In a couple weeks, I will be moving in with my girlfriend and her two kids (ages nine and six) from a previous marriage. It’s very exciting, and we are all looking forward to starting a new chapter in our relationship. She and her ex have a healthy 50/50 coparenting setup, and I have met him a couple times and things have been cordial. But I am still nervous about transitioning from being “mom’s boyfriend who is around a bunch” to “father figure who lives with us 50% of the time.” I would welcome whatever insight you’d be able to provide!

This is tricky, because I have no experience as a stepparent. My kids are mine, which means they don’t get to play the “You’re not my dad!!!” card anytime we get into a fight. However, my brother is a capable stepdad to two grown boys, in part because I think he understands his role in their universe. He’s not their dad dad, but he makes himself available to them if they need help with anything, he stays out of their proverbial way otherwise, and he’s good to their mother. Kids can have more than one good male role model in their lives (in fact, they should), so step-parenthood is a chance to make yourself into one. It’s not that high a bar to clear. Just don’t be a prick.

Pete:

My daughter is seven and loves to read, which is awesome. She likes to read by herself, but tolerates it when I read to her, if she finds the book interesting. I chose The Hobbit, and so far, she loves it. What was the first, non-animal book you read to your kids? 

The Harry Potter books, which allowed me to test out every British accent in my repertoire. I loved that shit. Also, I read The Hobbit as an adult and was let down by it. Never watch the original Lord of the Rings movies before you read a word of Tolkien, otherwise you’ll be ruined for it.

Email of the week!

Thomas:

Sometimes, on a medium length drive, when we are getting nearer to our destination, but there has been no traffic, I will notice that the GPS time estimate is MUCH longer than would be expected from where we are.
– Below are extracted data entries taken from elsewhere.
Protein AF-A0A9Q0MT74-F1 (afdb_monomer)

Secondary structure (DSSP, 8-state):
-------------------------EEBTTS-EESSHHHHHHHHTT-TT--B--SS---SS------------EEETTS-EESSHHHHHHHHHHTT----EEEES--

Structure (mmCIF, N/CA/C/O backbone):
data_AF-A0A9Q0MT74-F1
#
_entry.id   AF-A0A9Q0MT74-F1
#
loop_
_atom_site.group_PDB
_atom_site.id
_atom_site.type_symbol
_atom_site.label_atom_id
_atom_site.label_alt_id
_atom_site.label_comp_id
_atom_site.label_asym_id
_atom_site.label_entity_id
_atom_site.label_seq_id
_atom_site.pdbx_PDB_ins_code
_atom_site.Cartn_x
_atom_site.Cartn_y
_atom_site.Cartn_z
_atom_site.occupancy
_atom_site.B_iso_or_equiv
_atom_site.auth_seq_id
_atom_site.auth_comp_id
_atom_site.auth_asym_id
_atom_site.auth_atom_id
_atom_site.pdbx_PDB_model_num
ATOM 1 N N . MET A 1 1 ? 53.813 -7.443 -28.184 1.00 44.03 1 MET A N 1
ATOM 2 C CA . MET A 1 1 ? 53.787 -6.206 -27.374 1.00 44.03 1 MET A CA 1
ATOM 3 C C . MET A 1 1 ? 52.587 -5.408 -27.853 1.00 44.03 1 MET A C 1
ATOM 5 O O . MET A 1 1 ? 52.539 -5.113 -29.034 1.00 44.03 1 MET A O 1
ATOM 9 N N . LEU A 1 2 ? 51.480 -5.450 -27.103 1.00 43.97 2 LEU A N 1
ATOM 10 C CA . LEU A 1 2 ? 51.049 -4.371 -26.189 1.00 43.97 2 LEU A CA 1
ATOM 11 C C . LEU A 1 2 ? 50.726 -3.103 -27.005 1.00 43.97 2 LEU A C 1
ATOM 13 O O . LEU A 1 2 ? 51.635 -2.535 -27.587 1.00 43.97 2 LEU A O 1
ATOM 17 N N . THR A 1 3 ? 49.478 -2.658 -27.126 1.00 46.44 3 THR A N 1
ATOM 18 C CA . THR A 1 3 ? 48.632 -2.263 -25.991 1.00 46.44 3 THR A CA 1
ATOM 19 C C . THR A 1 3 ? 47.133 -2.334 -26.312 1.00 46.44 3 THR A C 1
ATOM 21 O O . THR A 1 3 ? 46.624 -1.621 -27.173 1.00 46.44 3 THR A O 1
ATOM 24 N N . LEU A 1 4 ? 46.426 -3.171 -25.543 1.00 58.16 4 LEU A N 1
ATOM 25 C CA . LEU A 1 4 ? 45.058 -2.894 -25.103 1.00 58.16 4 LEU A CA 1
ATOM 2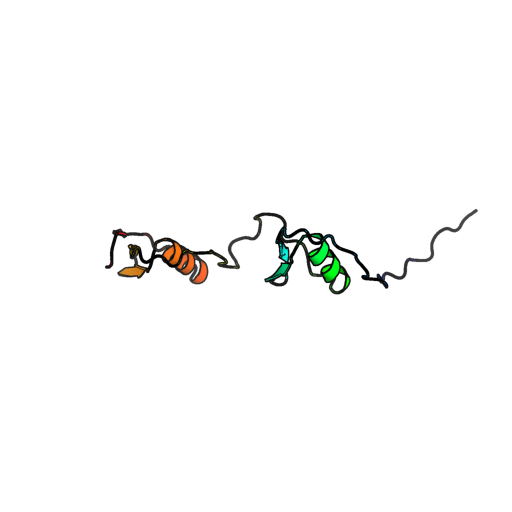6 C C . LEU A 1 4 ? 45.027 -1.578 -24.297 1.00 58.16 4 LEU A C 1
ATOM 28 O O . LEU A 1 4 ? 46.034 -1.230 -23.683 1.00 58.16 4 LEU A O 1
ATOM 32 N N . LEU A 1 5 ? 43.829 -0.984 -24.203 1.00 58.59 5 LEU A N 1
ATOM 33 C CA . LEU A 1 5 ? 43.388 0.077 -23.279 1.00 58.59 5 LEU A CA 1
ATOM 34 C C . LEU A 1 5 ? 43.742 1.512 -23.673 1.00 58.59 5 LEU A C 1
ATOM 36 O O . LEU A 1 5 ? 44.814 1.983 -23.327 1.00 58.59 5 LEU A O 1
ATOM 40 N N . LEU A 1 6 ? 42.757 2.239 -24.214 1.00 51.47 6 LEU A N 1
ATOM 41 C CA . LEU A 1 6 ? 42.375 3.555 -23.686 1.00 51.47 6 LEU A CA 1
ATOM 42 C C . LEU A 1 6 ? 40.843 3.728 -23.765 1.00 51.47 6 LEU A C 1
ATOM 44 O O . LEU A 1 6 ? 40.298 4.290 -24.704 1.00 51.47 6 LEU A O 1
ATOM 48 N N . LEU A 1 7 ? 40.199 3.169 -22.736 1.00 41.94 7 LEU A N 1
ATOM 49 C CA . LEU A 1 7 ? 39.065 3.722 -21.984 1.00 41.94 7 LEU A CA 1
ATOM 50 C C . LEU A 1 7 ? 37.783 4.086 -22.753 1.00 41.94 7 LEU A C 1
ATOM 52 O O . LEU A 1 7 ? 37.570 5.220 -23.166 1.00 41.94 7 LEU A O 1
ATOM 56 N N . ASN A 1 8 ? 36.893 3.091 -22.803 1.00 47.56 8 ASN A N 1
ATOM 57 C CA . ASN A 1 8 ? 35.435 3.191 -22.683 1.00 47.56 8 ASN A CA 1
ATOM 58 C C . ASN A 1 8 ? 34.933 4.588 -22.268 1.00 47.56 8 ASN A C 1
ATOM 60 O O . ASN A 1 8 ? 34.925 4.929 -21.082 1.00 47.56 8 ASN A O 1
ATOM 64 N N . VAL A 1 9 ? 34.455 5.363 -23.240 1.00 49.19 9 VAL A N 1
ATOM 65 C CA . VAL A 1 9 ? 33.559 6.489 -22.975 1.00 49.19 9 VAL A CA 1
ATOM 66 C C . VAL A 1 9 ? 32.183 5.875 -22.704 1.00 49.19 9 VAL A C 1
ATOM 68 O O . VAL A 1 9 ? 31.531 5.368 -23.611 1.00 49.19 9 VAL A O 1
ATOM 71 N N . PHE A 1 10 ? 31.800 5.813 -21.429 1.00 51.94 10 PHE A N 1
ATOM 72 C CA . PHE A 1 10 ? 30.501 5.321 -20.968 1.00 51.94 10 PHE A CA 1
ATOM 73 C C . PHE A 1 10 ? 29.374 6.249 -21.461 1.00 51.94 10 PHE A C 1
ATOM 75 O O . PHE A 1 10 ? 29.294 7.395 -21.028 1.00 51.94 10 PHE A O 1
ATOM 82 N N . GLY A 1 11 ? 28.504 5.747 -22.343 1.00 45.72 11 GLY A N 1
ATOM 83 C CA . GLY A 1 11 ? 27.264 6.407 -22.769 1.00 45.72 11 GLY A CA 1
ATOM 84 C C . GLY A 1 11 ? 26.456 5.511 -23.714 1.00 45.72 11 GLY A C 1
ATOM 85 O O . GLY A 1 11 ? 26.902 5.209 -24.817 1.00 45.72 11 GLY A O 1
ATOM 86 N N . ARG A 1 12 ? 25.295 5.017 -23.263 1.00 54.22 12 ARG A N 1
ATOM 87 C CA . ARG A 1 12 ? 24.438 4.048 -23.974 1.00 54.22 12 ARG A CA 1
ATOM 88 C C . ARG A 1 12 ? 23.598 4.766 -25.043 1.00 54.22 12 ARG A C 1
ATOM 90 O O . ARG A 1 12 ? 22.455 5.115 -24.793 1.00 54.22 12 ARG A O 1
ATOM 97 N N . GLU A 1 13 ? 24.164 5.012 -26.225 1.00 56.47 13 GLU A N 1
ATOM 98 C CA . GLU A 1 13 ? 23.534 5.872 -27.252 1.00 56.47 13 GLU A CA 1
ATOM 99 C C . GLU A 1 13 ? 22.345 5.279 -28.036 1.00 56.47 13 GLU A C 1
ATOM 101 O O . GLU A 1 13 ? 21.807 5.951 -28.908 1.00 56.47 13 GLU A O 1
ATOM 106 N N . ASP A 1 14 ? 21.828 4.093 -27.714 1.00 60.78 14 ASP A N 1
ATOM 107 C CA . ASP A 1 14 ? 20.587 3.618 -28.342 1.00 60.78 14 ASP A CA 1
ATOM 108 C C . ASP A 1 14 ? 19.717 2.824 -27.359 1.00 60.78 14 ASP A C 1
ATOM 110 O O . ASP A 1 14 ? 19.758 1.595 -27.297 1.00 60.78 14 ASP A O 1
ATOM 114 N N . CYS A 1 15 ? 18.850 3.530 -26.627 1.00 69.00 15 CYS A N 1
ATOM 115 C CA . CYS A 1 15 ? 17.767 2.952 -25.817 1.00 69.00 15 CYS A CA 1
ATOM 116 C C . CYS A 1 15 ? 16.600 2.414 -26.667 1.00 69.00 15 CYS A C 1
ATOM 118 O O . CYS A 1 15 ? 15.432 2.518 -26.305 1.00 69.00 15 CYS A O 1
ATOM 120 N N . LYS A 1 16 ? 16.901 1.836 -27.833 1.00 75.31 16 LYS A N 1
ATOM 121 C CA . LYS A 1 16 ? 15.912 1.207 -28.715 1.00 75.31 16 LYS A CA 1
ATOM 122 C C . LYS A 1 16 ? 15.719 -0.248 -28.303 1.00 75.31 16 LYS A C 1
ATOM 124 O O . LYS A 1 16 ? 16.227 -1.160 -28.951 1.00 75.31 16 LYS A O 1
ATOM 129 N N . ILE A 1 17 ? 15.006 -0.460 -27.202 1.00 81.81 17 ILE A N 1
ATOM 130 C CA . ILE A 1 17 ? 14.678 -1.798 -26.703 1.00 81.81 17 ILE A CA 1
ATOM 131 C C . ILE A 1 17 ? 13.286 -2.180 -27.215 1.00 81.81 17 ILE A C 1
ATOM 133 O O . ILE A 1 17 ? 12.305 -1.487 -26.961 1.00 81.81 17 ILE A O 1
ATOM 137 N N . ALA A 1 18 ? 13.203 -3.277 -27.967 1.00 85.56 18 ALA A N 1
ATOM 138 C CA . ALA A 1 18 ? 11.931 -3.853 -28.388 1.00 85.56 18 ALA A CA 1
ATOM 139 C C . ALA A 1 18 ? 11.427 -4.810 -27.302 1.00 85.56 18 ALA A C 1
ATOM 141 O O . ALA A 1 18 ? 12.107 -5.785 -26.985 1.00 85.56 18 ALA A O 1
ATOM 142 N N . CYS A 1 19 ? 10.237 -4.545 -26.764 1.00 85.88 19 CYS A N 1
ATOM 143 C CA . CYS A 1 19 ? 9.634 -5.367 -25.720 1.00 85.88 19 CYS A CA 1
ATOM 144 C C . CYS A 1 19 ? 8.459 -6.199 -26.244 1.00 85.88 19 CYS A C 1
ATOM 146 O O . CYS A 1 19 ? 7.714 -5.724 -27.109 1.00 85.88 19 CYS A O 1
ATOM 148 N N . PRO A 1 20 ? 8.258 -7.426 -25.729 1.00 90.06 20 PRO A N 1
ATOM 149 C CA . PRO A 1 20 ? 7.036 -8.170 -25.990 1.00 90.06 20 PRO A CA 1
ATOM 150 C C . PRO A 1 20 ? 5.825 -7.445 -25.384 1.00 90.06 20 PRO A C 1
ATOM 152 O O . PRO A 1 20 ? 5.950 -6.661 -24.443 1.00 90.06 20 PRO A O 1
ATOM 155 N N . LEU A 1 21 ? 4.639 -7.710 -25.937 1.00 88.62 21 LEU A N 1
ATOM 156 C CA . LEU A 1 21 ? 3.368 -7.151 -25.456 1.00 88.62 21 LEU A CA 1
ATOM 157 C C . LEU A 1 21 ? 2.739 -8.000 -24.340 1.00 88.62 21 LEU A C 1
ATOM 159 O O . LEU A 1 21 ? 1.523 -7.976 -24.151 1.00 88.62 21 LEU A O 1
ATOM 163 N N . ASP A 1 22 ? 3.542 -8.794 -23.633 1.00 90.12 22 ASP A N 1
ATOM 164 C CA . ASP A 1 22 ? 3.057 -9.528 -22.474 1.00 90.12 22 ASP A CA 1
ATOM 165 C C . ASP A 1 22 ? 2.778 -8.551 -21.328 1.00 90.12 22 ASP A C 1
ATOM 167 O O . ASP A 1 22 ? 3.565 -7.645 -21.050 1.00 90.12 22 ASP A O 1
ATOM 171 N N . LEU A 1 23 ? 1.626 -8.719 -20.684 1.00 85.88 23 LEU A N 1
ATOM 172 C CA . LEU A 1 23 ? 1.203 -7.877 -19.575 1.00 85.88 23 LEU A CA 1
ATOM 173 C C . LEU A 1 23 ? 1.513 -8.599 -18.263 1.00 85.88 23 LEU A C 1
ATOM 175 O O . LEU A 1 23 ? 0.690 -9.354 -17.744 1.00 85.88 23 LEU A O 1
ATOM 179 N N . SER A 1 24 ? 2.716 -8.353 -17.757 1.00 86.25 24 SER A N 1
ATOM 180 C CA . SER A 1 24 ? 3.268 -8.918 -16.524 1.00 86.25 24 SER A CA 1
ATOM 181 C C . SER A 1 24 ? 3.733 -7.757 -15.634 1.00 86.25 24 SER A C 1
ATOM 183 O O . SER A 1 24 ? 4.938 -7.520 -15.534 1.00 86.25 24 SER A O 1
ATOM 185 N N . PRO A 1 25 ? 2.802 -6.967 -15.064 1.00 85.19 25 PRO A N 1
ATOM 186 C CA . PRO A 1 25 ? 3.102 -5.637 -14.549 1.00 85.19 25 PRO A CA 1
ATOM 187 C C . PRO A 1 25 ? 4.108 -5.658 -13.397 1.00 85.19 25 PRO A C 1
ATOM 189 O O . PRO A 1 25 ? 4.046 -6.510 -12.510 1.00 85.19 25 PRO A O 1
ATOM 192 N N . VAL A 1 26 ? 5.011 -4.678 -13.401 1.00 85.00 26 VAL A N 1
ATOM 193 C CA . VAL A 1 26 ? 6.054 -4.495 -12.384 1.00 85.00 26 VAL A CA 1
ATOM 194 C C . VAL A 1 26 ? 6.080 -3.051 -11.890 1.00 85.00 26 VAL A C 1
ATOM 196 O O . VAL A 1 26 ? 5.729 -2.135 -12.631 1.00 85.00 26 VAL A O 1
ATOM 199 N N . CYS A 1 27 ? 6.511 -2.831 -10.650 1.00 84.81 27 CYS A N 1
ATOM 200 C CA . CYS A 1 27 ? 6.716 -1.490 -10.105 1.00 84.81 27 CYS A CA 1
ATOM 201 C C . CYS A 1 27 ? 8.192 -1.086 -10.243 1.00 84.81 27 CYS A C 1
ATOM 203 O O . CYS A 1 27 ? 9.084 -1.905 -10.004 1.00 84.81 27 CYS A O 1
ATOM 205 N N . GLY A 1 28 ? 8.454 0.156 -10.648 1.00 81.25 28 GLY A N 1
ATOM 206 C CA . GLY A 1 28 ? 9.793 0.743 -10.639 1.00 81.25 28 GLY A CA 1
ATOM 207 C C . GLY A 1 28 ? 10.088 1.513 -9.359 1.00 81.25 28 GLY A C 1
ATOM 208 O O . GLY A 1 28 ? 9.183 1.950 -8.649 1.00 81.25 28 GLY A O 1
ATOM 209 N N . SER A 1 29 ? 11.374 1.734 -9.089 1.00 79.50 29 SER A N 1
ATOM 210 C CA . SER A 1 29 ? 11.835 2.603 -7.995 1.00 79.50 29 SER A CA 1
ATOM 211 C C . SER A 1 29 ? 11.363 4.061 -8.115 1.00 79.50 29 SER A C 1
ATOM 213 O O . SER A 1 29 ? 11.430 4.806 -7.141 1.00 79.50 29 SER A O 1
ATOM 215 N N . ASP A 1 30 ? 10.858 4.472 -9.281 1.00 79.62 30 ASP A N 1
ATOM 216 C CA . ASP A 1 30 ? 10.247 5.780 -9.522 1.00 79.62 30 ASP A CA 1
ATOM 217 C C . ASP A 1 30 ? 8.736 5.826 -9.217 1.00 79.62 30 ASP A C 1
ATOM 219 O O . ASP A 1 30 ? 8.078 6.826 -9.510 1.00 79.62 30 ASP A O 1
ATOM 223 N N . GLY A 1 31 ? 8.179 4.752 -8.644 1.00 78.19 31 GLY A N 1
ATOM 224 C CA . GLY A 1 31 ? 6.767 4.649 -8.268 1.00 78.19 31 GLY A CA 1
ATOM 225 C C . GLY A 1 31 ? 5.814 4.455 -9.451 1.00 78.19 31 GLY A C 1
ATOM 226 O O . GLY A 1 31 ? 4.598 4.526 -9.275 1.00 78.19 31 GLY A O 1
ATOM 227 N N . LYS A 1 32 ? 6.330 4.218 -10.665 1.00 82.75 32 LYS A N 1
ATOM 228 C CA . LYS A 1 32 ? 5.506 3.922 -11.843 1.00 82.75 32 LYS A CA 1
ATOM 229 C C . LYS A 1 32 ? 5.318 2.420 -12.019 1.00 82.75 32 LYS A C 1
ATOM 231 O O . LYS A 1 32 ? 6.214 1.621 -11.753 1.00 82.75 32 LYS A O 1
ATOM 236 N N . THR A 1 33 ? 4.145 2.041 -12.521 1.00 84.94 33 THR A N 1
ATOM 237 C CA . THR A 1 33 ? 3.880 0.674 -12.981 1.00 84.94 33 THR A CA 1
ATOM 238 C C . THR A 1 33 ? 4.237 0.552 -14.457 1.00 84.94 33 THR A C 1
ATOM 240 O O . THR A 1 33 ? 3.777 1.347 -15.275 1.00 84.94 33 THR A O 1
ATOM 243 N N . TYR A 1 34 ? 5.018 -0.468 -14.795 1.00 85.44 34 TYR A N 1
ATOM 244 C CA . TYR A 1 34 ? 5.444 -0.779 -16.154 1.00 85.44 34 TYR A CA 1
ATOM 245 C C . TYR A 1 34 ? 4.732 -2.050 -16.640 1.00 85.44 34 TYR A C 1
ATOM 247 O O . TYR A 1 34 ? 4.574 -2.979 -15.843 1.00 85.44 34 TYR A O 1
ATOM 255 N N . PRO A 1 35 ? 4.303 -2.125 -17.918 1.00 88.62 35 PRO A N 1
ATOM 256 C CA . PRO A 1 35 ? 3.590 -3.284 -18.469 1.00 88.62 35 PRO A CA 1
ATOM 257 C C . PRO A 1 35 ? 4.290 -4.629 -18.257 1.00 88.62 35 PRO A C 1
ATOM 259 O O . PRO A 1 35 ? 3.622 -5.633 -18.019 1.00 88.62 35 PRO A O 1
ATOM 262 N N . ASN A 1 36 ? 5.621 -4.637 -18.335 1.00 84.81 36 ASN A N 1
ATOM 263 C CA . ASN A 1 36 ? 6.472 -5.778 -18.016 1.00 84.81 36 ASN A CA 1
ATOM 264 C C . ASN A 1 36 ? 7.900 -5.339 -17.649 1.00 84.81 36 ASN A C 1
ATOM 266 O O . ASN A 1 36 ? 8.278 -4.173 -17.800 1.00 84.81 36 ASN A O 1
ATOM 270 N N . ALA A 1 37 ? 8.715 -6.290 -17.189 1.00 84.81 37 ALA A N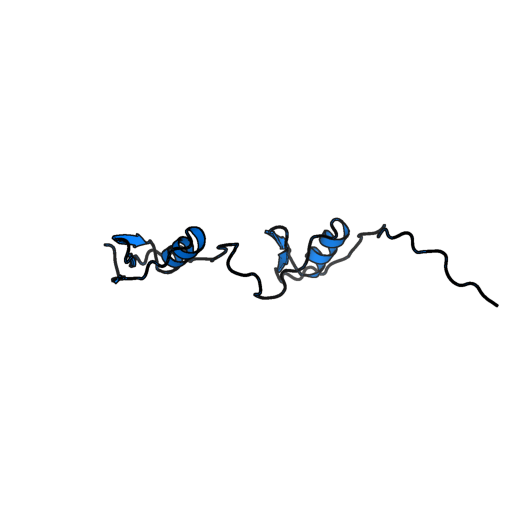 1
ATOM 271 C CA . ALA A 1 37 ? 10.111 -6.048 -16.821 1.00 84.81 37 ALA A CA 1
ATOM 272 C C . ALA A 1 37 ? 10.939 -5.428 -17.963 1.00 84.81 37 ALA A C 1
ATOM 274 O O . ALA A 1 37 ? 11.721 -4.517 -17.711 1.00 84.81 37 ALA A O 1
ATOM 275 N N . CYS A 1 38 ? 10.711 -5.842 -19.217 1.00 87.56 38 CYS A N 1
ATOM 276 C CA . CYS A 1 38 ? 11.411 -5.269 -20.369 1.00 87.56 38 CYS A CA 1
ATOM 277 C C . CYS A 1 38 ? 11.113 -3.773 -20.523 1.00 87.56 38 CYS A C 1
ATOM 279 O O . CYS A 1 38 ? 12.029 -2.981 -20.728 1.00 87.56 38 CYS A O 1
ATOM 281 N N . THR A 1 39 ? 9.845 -3.367 -20.391 1.00 88.75 39 THR A N 1
ATOM 282 C CA . THR A 1 39 ? 9.468 -1.947 -20.491 1.00 88.75 39 THR A CA 1
ATOM 283 C C . THR A 1 39 ? 10.046 -1.099 -19.361 1.00 88.75 39 THR A C 1
ATOM 285 O O . THR A 1 39 ? 10.359 0.064 -19.589 1.00 88.75 39 THR A O 1
ATOM 288 N N . LEU A 1 40 ? 10.250 -1.675 -18.173 1.00 85.56 40 LEU A N 1
ATOM 289 C CA . LEU A 1 40 ? 10.957 -1.001 -17.087 1.00 85.56 40 LEU A CA 1
ATOM 290 C C . LEU A 1 40 ? 12.439 -0.820 -17.429 1.00 85.56 40 LEU A C 1
ATOM 292 O O . LEU A 1 40 ? 12.943 0.294 -17.363 1.00 85.56 40 LEU A O 1
ATOM 296 N N . GLU A 1 41 ? 13.128 -1.883 -17.850 1.00 80.38 41 GLU A N 1
ATOM 297 C CA . GLU A 1 41 ? 14.547 -1.824 -18.236 1.00 80.38 41 GLU A CA 1
ATOM 298 C C . GLU A 1 41 ? 14.807 -0.880 -19.421 1.00 80.38 41 GLU A C 1
ATOM 300 O O . GLU A 1 41 ? 15.869 -0.254 -19.511 1.00 80.38 41 GLU A O 1
ATOM 305 N N . ALA A 1 42 ? 13.837 -0.771 -20.334 1.00 82.50 42 ALA A N 1
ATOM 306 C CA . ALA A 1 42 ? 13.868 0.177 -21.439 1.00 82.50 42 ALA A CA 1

For example, on a two-hour drive home on a recent Sunday, I noticed when we were 20 miles from home that the time estimate was 50 minutes. This is not good! I knew immediately there was traffic up ahead. As we got closer and the traffic had not hit and the time estimate continued getting even more disparate, my anxiety only grew. Sure enough, when we got about 10 miles from home, we ran into significant traffic. I live in San Francisco, and so the traffic was on the Bay Bridge, where traffic is common but not a foregone conclusion. But this traffic was particularly bad. Those 10 minutes or so when I realized we'd be running into that traffic, it felt like walking to your own execution. Brutal.

As someone who drove 15 hours over the weekend, this felt all too real.